> _ASSIGNED TASK_:
Of the entries below, return exactly those lines that fall between the one containing "ATOM 100 N N" and the one containing "ATOM 139 N N", the two end lines included.

Items listed in a dataset

━━━━━━━━━━

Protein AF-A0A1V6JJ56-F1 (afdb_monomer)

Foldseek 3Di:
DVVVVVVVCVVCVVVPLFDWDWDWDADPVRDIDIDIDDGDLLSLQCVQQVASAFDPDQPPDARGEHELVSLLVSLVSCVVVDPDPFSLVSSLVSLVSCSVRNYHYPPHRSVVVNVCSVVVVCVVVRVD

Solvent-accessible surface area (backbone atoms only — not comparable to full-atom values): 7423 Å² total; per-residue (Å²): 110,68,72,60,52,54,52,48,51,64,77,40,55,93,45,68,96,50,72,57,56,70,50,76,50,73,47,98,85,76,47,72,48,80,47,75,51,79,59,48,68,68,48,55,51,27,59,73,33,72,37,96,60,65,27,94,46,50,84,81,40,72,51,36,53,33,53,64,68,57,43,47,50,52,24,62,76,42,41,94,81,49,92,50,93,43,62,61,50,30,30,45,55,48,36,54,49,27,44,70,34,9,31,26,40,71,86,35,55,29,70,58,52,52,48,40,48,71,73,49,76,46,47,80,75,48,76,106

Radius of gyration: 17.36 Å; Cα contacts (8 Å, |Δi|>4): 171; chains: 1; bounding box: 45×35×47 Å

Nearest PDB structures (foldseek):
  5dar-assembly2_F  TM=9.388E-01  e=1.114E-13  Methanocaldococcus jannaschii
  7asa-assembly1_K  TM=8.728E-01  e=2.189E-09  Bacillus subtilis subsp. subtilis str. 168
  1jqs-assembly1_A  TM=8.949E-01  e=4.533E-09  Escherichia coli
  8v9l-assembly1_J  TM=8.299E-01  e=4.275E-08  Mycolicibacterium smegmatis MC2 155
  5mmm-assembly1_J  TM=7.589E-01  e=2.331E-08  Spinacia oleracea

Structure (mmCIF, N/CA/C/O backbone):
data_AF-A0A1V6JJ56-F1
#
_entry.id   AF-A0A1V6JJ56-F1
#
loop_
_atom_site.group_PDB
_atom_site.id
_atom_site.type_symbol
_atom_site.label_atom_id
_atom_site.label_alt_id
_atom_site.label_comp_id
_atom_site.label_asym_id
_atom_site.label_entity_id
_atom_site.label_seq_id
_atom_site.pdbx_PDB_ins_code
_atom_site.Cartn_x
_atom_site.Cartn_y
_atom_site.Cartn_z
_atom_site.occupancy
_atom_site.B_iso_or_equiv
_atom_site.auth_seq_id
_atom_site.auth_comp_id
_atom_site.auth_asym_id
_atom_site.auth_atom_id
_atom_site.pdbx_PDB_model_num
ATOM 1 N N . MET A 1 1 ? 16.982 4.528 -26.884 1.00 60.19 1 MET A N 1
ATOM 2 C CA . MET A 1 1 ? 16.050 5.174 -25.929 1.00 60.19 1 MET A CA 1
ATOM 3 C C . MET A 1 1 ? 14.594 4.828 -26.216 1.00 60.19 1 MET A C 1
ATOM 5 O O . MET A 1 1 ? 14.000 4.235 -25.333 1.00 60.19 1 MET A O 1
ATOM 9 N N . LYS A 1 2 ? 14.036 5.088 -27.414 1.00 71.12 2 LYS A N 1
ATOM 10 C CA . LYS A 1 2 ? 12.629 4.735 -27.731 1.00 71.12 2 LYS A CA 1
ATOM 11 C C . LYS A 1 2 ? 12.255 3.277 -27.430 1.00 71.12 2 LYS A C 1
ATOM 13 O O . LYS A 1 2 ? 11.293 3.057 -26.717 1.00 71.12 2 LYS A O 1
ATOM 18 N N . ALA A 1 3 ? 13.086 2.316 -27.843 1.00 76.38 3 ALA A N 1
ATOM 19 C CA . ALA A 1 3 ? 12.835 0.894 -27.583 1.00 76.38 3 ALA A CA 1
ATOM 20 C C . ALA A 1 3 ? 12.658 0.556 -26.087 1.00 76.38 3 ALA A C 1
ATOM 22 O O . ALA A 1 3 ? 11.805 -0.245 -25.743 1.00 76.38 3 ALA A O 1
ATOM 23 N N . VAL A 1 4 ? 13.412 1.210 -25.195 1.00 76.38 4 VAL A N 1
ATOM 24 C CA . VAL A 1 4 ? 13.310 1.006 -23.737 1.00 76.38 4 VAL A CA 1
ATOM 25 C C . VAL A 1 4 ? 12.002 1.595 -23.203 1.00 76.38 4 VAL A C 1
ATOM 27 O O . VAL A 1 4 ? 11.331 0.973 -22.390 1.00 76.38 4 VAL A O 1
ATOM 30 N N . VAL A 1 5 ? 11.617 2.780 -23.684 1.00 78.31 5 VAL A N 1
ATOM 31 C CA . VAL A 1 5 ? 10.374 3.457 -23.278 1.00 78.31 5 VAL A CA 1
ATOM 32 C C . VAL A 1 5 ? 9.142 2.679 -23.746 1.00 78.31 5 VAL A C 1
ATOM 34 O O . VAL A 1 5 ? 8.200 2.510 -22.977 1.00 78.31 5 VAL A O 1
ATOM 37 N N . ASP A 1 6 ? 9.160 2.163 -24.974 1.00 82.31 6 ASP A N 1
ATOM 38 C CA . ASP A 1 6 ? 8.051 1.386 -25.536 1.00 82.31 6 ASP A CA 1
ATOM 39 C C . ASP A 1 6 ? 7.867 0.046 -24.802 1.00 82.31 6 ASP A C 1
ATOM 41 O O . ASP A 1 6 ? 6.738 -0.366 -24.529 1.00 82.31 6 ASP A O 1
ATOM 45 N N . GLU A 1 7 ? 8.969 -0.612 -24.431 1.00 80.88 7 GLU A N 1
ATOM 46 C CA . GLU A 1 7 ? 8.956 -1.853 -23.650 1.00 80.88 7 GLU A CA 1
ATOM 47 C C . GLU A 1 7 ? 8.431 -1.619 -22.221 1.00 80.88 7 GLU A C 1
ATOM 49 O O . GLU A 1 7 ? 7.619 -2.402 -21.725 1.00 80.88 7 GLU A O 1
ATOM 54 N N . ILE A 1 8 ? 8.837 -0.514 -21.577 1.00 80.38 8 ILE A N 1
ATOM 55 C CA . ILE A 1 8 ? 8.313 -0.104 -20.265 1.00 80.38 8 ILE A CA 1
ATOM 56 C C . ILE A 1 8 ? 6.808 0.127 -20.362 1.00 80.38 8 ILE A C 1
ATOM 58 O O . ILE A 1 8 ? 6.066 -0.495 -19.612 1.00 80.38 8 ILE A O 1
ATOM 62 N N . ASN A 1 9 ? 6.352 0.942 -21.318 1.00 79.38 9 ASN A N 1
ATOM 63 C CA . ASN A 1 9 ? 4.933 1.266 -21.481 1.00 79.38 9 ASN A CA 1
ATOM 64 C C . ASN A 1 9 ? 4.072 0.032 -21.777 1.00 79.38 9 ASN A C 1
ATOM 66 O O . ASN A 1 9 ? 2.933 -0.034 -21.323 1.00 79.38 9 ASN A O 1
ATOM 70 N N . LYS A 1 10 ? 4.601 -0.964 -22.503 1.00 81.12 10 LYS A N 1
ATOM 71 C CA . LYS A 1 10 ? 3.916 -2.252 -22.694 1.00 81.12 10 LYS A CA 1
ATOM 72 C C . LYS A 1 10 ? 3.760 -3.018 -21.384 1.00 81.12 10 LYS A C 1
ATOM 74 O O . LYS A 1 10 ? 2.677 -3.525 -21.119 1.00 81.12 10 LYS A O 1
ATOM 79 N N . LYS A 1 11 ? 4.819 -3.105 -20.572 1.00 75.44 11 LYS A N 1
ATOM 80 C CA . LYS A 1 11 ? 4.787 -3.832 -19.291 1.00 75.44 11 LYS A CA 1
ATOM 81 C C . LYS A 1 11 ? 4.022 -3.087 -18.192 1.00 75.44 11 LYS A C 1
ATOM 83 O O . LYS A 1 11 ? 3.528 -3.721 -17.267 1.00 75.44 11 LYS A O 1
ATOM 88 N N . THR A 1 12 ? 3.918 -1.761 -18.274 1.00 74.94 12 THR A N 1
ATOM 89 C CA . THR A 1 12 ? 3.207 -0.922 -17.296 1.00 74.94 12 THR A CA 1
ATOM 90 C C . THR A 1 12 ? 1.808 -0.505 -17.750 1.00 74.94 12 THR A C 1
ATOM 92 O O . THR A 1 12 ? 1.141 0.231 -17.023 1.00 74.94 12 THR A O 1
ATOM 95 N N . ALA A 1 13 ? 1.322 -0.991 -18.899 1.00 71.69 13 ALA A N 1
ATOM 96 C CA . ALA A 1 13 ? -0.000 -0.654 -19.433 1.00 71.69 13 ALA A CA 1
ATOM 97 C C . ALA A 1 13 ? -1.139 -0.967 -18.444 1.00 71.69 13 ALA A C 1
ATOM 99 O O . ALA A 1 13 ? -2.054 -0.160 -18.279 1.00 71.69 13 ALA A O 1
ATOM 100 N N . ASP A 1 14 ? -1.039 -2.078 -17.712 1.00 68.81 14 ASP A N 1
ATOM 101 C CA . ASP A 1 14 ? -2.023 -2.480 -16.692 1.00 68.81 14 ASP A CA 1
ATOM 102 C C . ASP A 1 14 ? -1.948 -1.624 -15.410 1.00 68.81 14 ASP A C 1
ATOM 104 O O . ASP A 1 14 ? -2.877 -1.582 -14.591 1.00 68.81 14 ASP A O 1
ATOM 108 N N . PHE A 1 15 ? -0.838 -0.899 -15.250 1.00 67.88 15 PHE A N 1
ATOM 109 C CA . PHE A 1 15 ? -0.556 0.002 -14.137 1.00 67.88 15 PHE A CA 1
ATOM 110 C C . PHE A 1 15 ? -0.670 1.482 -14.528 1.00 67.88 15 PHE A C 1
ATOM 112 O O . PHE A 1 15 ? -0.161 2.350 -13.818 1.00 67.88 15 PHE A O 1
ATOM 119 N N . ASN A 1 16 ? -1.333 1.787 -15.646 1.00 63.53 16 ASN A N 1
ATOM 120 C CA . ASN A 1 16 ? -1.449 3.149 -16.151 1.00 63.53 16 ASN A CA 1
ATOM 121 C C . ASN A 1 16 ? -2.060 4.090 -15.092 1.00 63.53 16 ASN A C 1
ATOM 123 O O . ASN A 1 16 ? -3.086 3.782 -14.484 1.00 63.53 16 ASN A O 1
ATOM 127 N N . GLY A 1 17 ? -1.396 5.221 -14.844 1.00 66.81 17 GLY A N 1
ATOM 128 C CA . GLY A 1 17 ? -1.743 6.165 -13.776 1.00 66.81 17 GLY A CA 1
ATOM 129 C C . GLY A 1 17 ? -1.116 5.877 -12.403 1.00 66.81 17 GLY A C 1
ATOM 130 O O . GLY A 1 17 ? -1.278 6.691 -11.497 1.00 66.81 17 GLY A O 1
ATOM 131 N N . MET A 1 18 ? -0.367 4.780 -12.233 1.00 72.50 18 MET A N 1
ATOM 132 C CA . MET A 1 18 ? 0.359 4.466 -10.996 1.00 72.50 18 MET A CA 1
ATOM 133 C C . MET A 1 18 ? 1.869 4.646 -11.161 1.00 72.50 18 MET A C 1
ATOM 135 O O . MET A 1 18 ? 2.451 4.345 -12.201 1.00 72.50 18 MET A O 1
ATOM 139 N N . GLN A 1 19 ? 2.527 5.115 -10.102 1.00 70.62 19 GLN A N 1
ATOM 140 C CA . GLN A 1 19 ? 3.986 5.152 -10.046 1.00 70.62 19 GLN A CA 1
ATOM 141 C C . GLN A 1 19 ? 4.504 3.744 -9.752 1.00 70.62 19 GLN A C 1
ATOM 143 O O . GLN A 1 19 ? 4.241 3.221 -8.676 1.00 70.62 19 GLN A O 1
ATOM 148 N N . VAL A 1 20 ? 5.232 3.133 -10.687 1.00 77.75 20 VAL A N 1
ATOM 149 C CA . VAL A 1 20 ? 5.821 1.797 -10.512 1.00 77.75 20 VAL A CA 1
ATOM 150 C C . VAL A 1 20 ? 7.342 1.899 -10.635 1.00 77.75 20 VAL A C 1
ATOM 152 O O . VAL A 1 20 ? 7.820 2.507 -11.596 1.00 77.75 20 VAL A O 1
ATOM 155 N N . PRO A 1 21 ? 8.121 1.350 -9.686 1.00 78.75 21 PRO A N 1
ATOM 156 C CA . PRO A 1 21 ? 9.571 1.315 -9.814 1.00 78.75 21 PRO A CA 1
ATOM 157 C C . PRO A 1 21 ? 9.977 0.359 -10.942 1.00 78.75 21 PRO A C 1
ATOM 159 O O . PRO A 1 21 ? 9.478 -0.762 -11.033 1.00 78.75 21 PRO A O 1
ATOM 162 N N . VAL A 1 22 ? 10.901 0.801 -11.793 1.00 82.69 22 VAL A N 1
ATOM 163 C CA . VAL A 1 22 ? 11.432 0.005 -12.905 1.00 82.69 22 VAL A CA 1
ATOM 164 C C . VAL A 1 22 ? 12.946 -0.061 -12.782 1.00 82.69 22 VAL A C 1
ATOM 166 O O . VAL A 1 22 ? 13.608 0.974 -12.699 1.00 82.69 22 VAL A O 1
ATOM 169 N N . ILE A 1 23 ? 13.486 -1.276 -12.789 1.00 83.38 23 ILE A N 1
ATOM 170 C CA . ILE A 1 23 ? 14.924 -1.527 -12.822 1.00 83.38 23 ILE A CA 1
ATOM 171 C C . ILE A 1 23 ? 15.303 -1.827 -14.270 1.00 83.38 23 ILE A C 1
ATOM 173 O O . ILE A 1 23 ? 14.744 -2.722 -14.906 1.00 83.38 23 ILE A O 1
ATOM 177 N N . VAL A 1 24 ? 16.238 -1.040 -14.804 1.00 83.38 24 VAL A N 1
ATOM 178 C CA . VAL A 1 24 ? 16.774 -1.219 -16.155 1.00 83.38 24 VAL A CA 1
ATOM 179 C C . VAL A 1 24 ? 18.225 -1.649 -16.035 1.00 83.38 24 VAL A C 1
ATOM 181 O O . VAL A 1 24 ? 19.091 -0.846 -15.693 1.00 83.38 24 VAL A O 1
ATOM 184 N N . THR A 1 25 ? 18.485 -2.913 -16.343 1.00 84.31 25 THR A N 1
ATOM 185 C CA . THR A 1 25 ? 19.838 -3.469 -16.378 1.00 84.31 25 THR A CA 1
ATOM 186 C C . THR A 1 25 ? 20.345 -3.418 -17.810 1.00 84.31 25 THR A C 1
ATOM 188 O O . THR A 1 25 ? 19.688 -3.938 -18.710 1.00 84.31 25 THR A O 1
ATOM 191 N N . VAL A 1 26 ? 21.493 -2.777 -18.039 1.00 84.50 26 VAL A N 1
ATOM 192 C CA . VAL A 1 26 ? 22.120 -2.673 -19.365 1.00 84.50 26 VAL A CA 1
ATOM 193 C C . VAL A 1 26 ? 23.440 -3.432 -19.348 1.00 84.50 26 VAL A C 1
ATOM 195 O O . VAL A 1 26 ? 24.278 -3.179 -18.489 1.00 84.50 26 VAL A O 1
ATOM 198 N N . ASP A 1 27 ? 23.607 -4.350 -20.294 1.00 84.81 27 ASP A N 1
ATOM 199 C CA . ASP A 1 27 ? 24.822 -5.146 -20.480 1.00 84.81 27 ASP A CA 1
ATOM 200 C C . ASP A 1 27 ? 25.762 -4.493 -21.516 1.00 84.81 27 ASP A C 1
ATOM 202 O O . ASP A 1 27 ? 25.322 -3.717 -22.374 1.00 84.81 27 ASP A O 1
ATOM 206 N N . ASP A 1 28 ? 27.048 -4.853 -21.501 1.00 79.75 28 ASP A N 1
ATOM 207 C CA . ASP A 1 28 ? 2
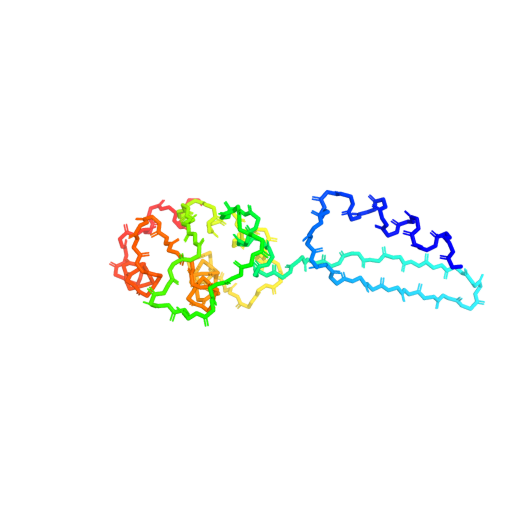8.094 -4.290 -22.378 1.00 79.75 28 ASP A CA 1
ATOM 208 C C . ASP A 1 28 ? 27.788 -4.483 -23.875 1.00 79.75 28 ASP A C 1
ATOM 210 O O . ASP A 1 28 ? 28.208 -3.704 -24.736 1.00 79.75 28 ASP A O 1
ATOM 214 N N . LYS A 1 29 ? 26.974 -5.494 -24.203 1.00 79.19 29 LYS A N 1
ATOM 215 C CA . LYS A 1 29 ? 26.482 -5.773 -25.561 1.00 79.19 29 LYS A CA 1
ATOM 216 C C . LYS A 1 29 ? 25.311 -4.884 -25.999 1.00 79.19 29 LYS A C 1
ATOM 218 O O . LYS A 1 29 ? 24.716 -5.150 -27.041 1.00 79.19 29 LYS A O 1
ATOM 223 N N . ARG A 1 30 ? 24.974 -3.836 -25.236 1.00 73.00 30 ARG A N 1
ATOM 224 C CA . ARG A 1 30 ? 23.795 -2.963 -25.436 1.00 73.00 30 ARG A CA 1
ATOM 225 C C . ARG A 1 30 ? 22.454 -3.699 -25.347 1.00 73.00 30 ARG A C 1
ATOM 227 O O . ARG A 1 30 ? 21.436 -3.178 -25.806 1.00 73.00 30 ARG A O 1
ATOM 234 N N . ASN A 1 31 ? 22.444 -4.882 -24.739 1.00 76.19 31 ASN A N 1
ATOM 235 C CA . ASN A 1 31 ? 21.213 -5.562 -24.361 1.00 76.19 31 ASN A CA 1
ATOM 236 C C . ASN A 1 31 ? 20.671 -4.916 -23.086 1.00 76.19 31 ASN A C 1
ATOM 238 O O . ASN A 1 31 ? 21.444 -4.539 -22.207 1.00 76.19 31 ASN A O 1
ATOM 242 N N . PHE A 1 32 ? 19.354 -4.773 -22.995 1.00 79.38 32 PHE A N 1
ATOM 243 C CA . PHE A 1 32 ? 18.687 -4.190 -21.839 1.00 79.38 32 PHE A CA 1
ATOM 244 C C . PHE A 1 32 ? 17.624 -5.155 -21.318 1.00 79.38 32 PHE A C 1
ATOM 246 O O . PHE A 1 32 ? 16.807 -5.663 -22.084 1.00 79.38 32 PHE A O 1
ATOM 253 N N . THR A 1 33 ? 17.627 -5.382 -20.011 1.00 80.06 33 THR A N 1
ATOM 254 C CA . THR A 1 33 ? 16.597 -6.141 -19.304 1.00 80.06 33 THR A CA 1
ATOM 255 C C . THR A 1 33 ? 15.804 -5.163 -18.455 1.00 80.06 33 THR A C 1
ATOM 257 O O . THR A 1 33 ? 16.376 -4.377 -17.702 1.00 80.06 33 THR A O 1
ATOM 260 N N . ILE A 1 34 ? 14.483 -5.186 -18.610 1.00 81.44 34 ILE A N 1
ATOM 261 C CA . ILE A 1 34 ? 13.566 -4.327 -17.862 1.00 81.44 34 ILE A CA 1
ATOM 262 C C . ILE A 1 34 ? 12.778 -5.201 -16.898 1.00 81.44 34 ILE A C 1
ATOM 264 O O . ILE A 1 34 ? 11.968 -6.030 -17.337 1.00 81.44 34 ILE A O 1
ATOM 268 N N . GLU A 1 35 ? 12.988 -4.971 -15.609 1.00 80.06 35 GLU A N 1
ATOM 269 C CA . GLU A 1 35 ? 12.243 -5.585 -14.516 1.00 80.06 35 GLU A CA 1
ATOM 270 C C . GLU A 1 35 ? 11.318 -4.535 -13.901 1.00 80.06 35 GLU A C 1
ATOM 272 O O . GLU A 1 35 ? 11.749 -3.466 -13.463 1.00 80.06 35 GLU A O 1
ATOM 277 N N . VAL A 1 36 ? 10.019 -4.823 -13.918 1.00 81.06 36 VAL A N 1
ATOM 278 C CA . VAL A 1 36 ? 9.006 -3.968 -13.300 1.00 81.06 36 VAL A CA 1
ATOM 279 C C . VAL A 1 36 ? 8.796 -4.474 -11.881 1.00 81.06 36 VAL A C 1
ATOM 281 O O . VAL A 1 36 ? 8.459 -5.639 -11.685 1.00 81.06 36 VAL A O 1
ATOM 284 N N . GLY A 1 37 ? 9.044 -3.612 -10.899 1.00 76.69 37 GLY A N 1
ATOM 285 C CA . GLY A 1 37 ? 8.852 -3.942 -9.495 1.00 76.69 37 GLY A CA 1
ATOM 286 C C . GLY A 1 37 ? 7.384 -3.897 -9.076 1.00 76.69 37 GLY A C 1
ATOM 287 O O . GLY A 1 
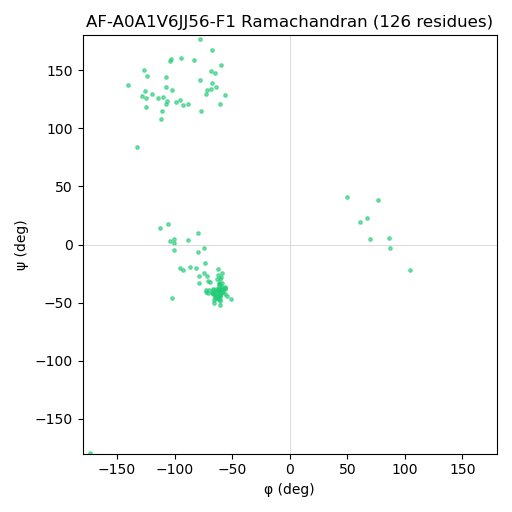37 ? 6.493 -3.511 -9.834 1.00 76.69 37 GLY A O 1
ATOM 288 N N . ILE A 1 38 ? 7.135 -4.256 -7.819 1.00 77.69 38 ILE A N 1
ATOM 289 C CA . ILE A 1 38 ? 5.801 -4.171 -7.223 1.00 77.69 38 ILE A CA 1
ATOM 290 C C . ILE A 1 38 ? 5.459 -2.689 -6.978 1.00 77.69 38 ILE A C 1
ATOM 292 O O . ILE A 1 38 ? 6.288 -1.954 -6.426 1.00 77.69 38 ILE A O 1
ATOM 296 N N . PRO A 1 39 ? 4.255 -2.218 -7.355 1.00 80.94 39 PRO A N 1
ATOM 297 C CA . PRO A 1 39 ? 3.837 -0.847 -7.090 1.00 80.94 39 PRO A CA 1
ATOM 298 C C . PRO A 1 39 ? 3.821 -0.505 -5.584 1.00 80.94 39 PRO A C 1
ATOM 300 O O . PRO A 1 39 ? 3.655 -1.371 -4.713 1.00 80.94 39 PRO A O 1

━━━━━━━━━━

> _ANSWER BOX_:
ATOM 100 N N . ASP A 1 14 ? -1.039 -2.078 -17.712 1.00 68.81 14 ASP A N 1
ATOM 101 C CA . ASP A 1 14 ? -2.023 -2.480 -16.692 1.00 68.81 14 ASP A CA 1
ATOM 102 C C . ASP A 1 14 ? -1.948 -1.624 -15.410 1.00 68.81 14 ASP A C 1
ATOM 104 O O . ASP A 1 14 ? -2.877 -1.582 -14.591 1.00 68.81 14 ASP A O 1
ATOM 108 N N . PHE A 1 15 ? -0.838 -0.899 -15.250 1.00 67.88 15 PHE A N 1
ATOM 109 C CA . PHE A 1 15 ? -0.556 0.002 -14.137 1.00 67.88 15 PHE A CA 1
ATOM 110 C C . PHE A 1 15 ? -0.670 1.482 -14.528 1.00 67.88 15 PHE A C 1
ATOM 112 O O . PHE A 1 15 ? -0.161 2.350 -13.818 1.00 67.88 15 PHE A O 1
ATOM 119 N N . ASN A 1 16 ? -1.333 1.787 -15.646 1.00 63.53 16 ASN A N 1
ATOM 120 C CA . ASN A 1 16 ? -1.449 3.149 -16.151 1.00 63.53 16 ASN A CA 1
ATOM 121 C C . ASN A 1 16 ? -2.060 4.090 -15.092 1.00 63.53 16 ASN A C 1
ATOM 123 O O . ASN A 1 16 ? -3.086 3.782 -14.484 1.00 63.53 16 ASN A O 1
ATOM 127 N N . GLY A 1 17 ? -1.396 5.221 -14.844 1.00 66.81 17 GLY A N 1
ATOM 128 C CA . GLY A 1 17 ? -1.743 6.165 -13.776 1.00 66.81 17 GLY A CA 1
ATOM 129 C C . GLY A 1 17 ? -1.116 5.877 -12.403 1.00 66.81 17 GLY A C 1
ATOM 130 O O . GLY A 1 17 ? -1.278 6.691 -11.497 1.00 66.81 17 GLY A O 1
ATOM 131 N N . MET A 1 18 ? -0.367 4.780 -12.233 1.00 72.50 18 MET A N 1
ATOM 132 C CA . MET A 1 18 ? 0.359 4.466 -10.996 1.00 72.50 18 MET A CA 1
ATOM 133 C C . MET A 1 18 ? 1.869 4.646 -11.161 1.00 72.50 18 MET A C 1
ATOM 135 O O . MET A 1 18 ? 2.451 4.345 -12.201 1.00 72.50 18 MET A O 1
ATOM 139 N N . GLN A 1 19 ? 2.527 5.115 -10.102 1.00 70.62 19 GLN A N 1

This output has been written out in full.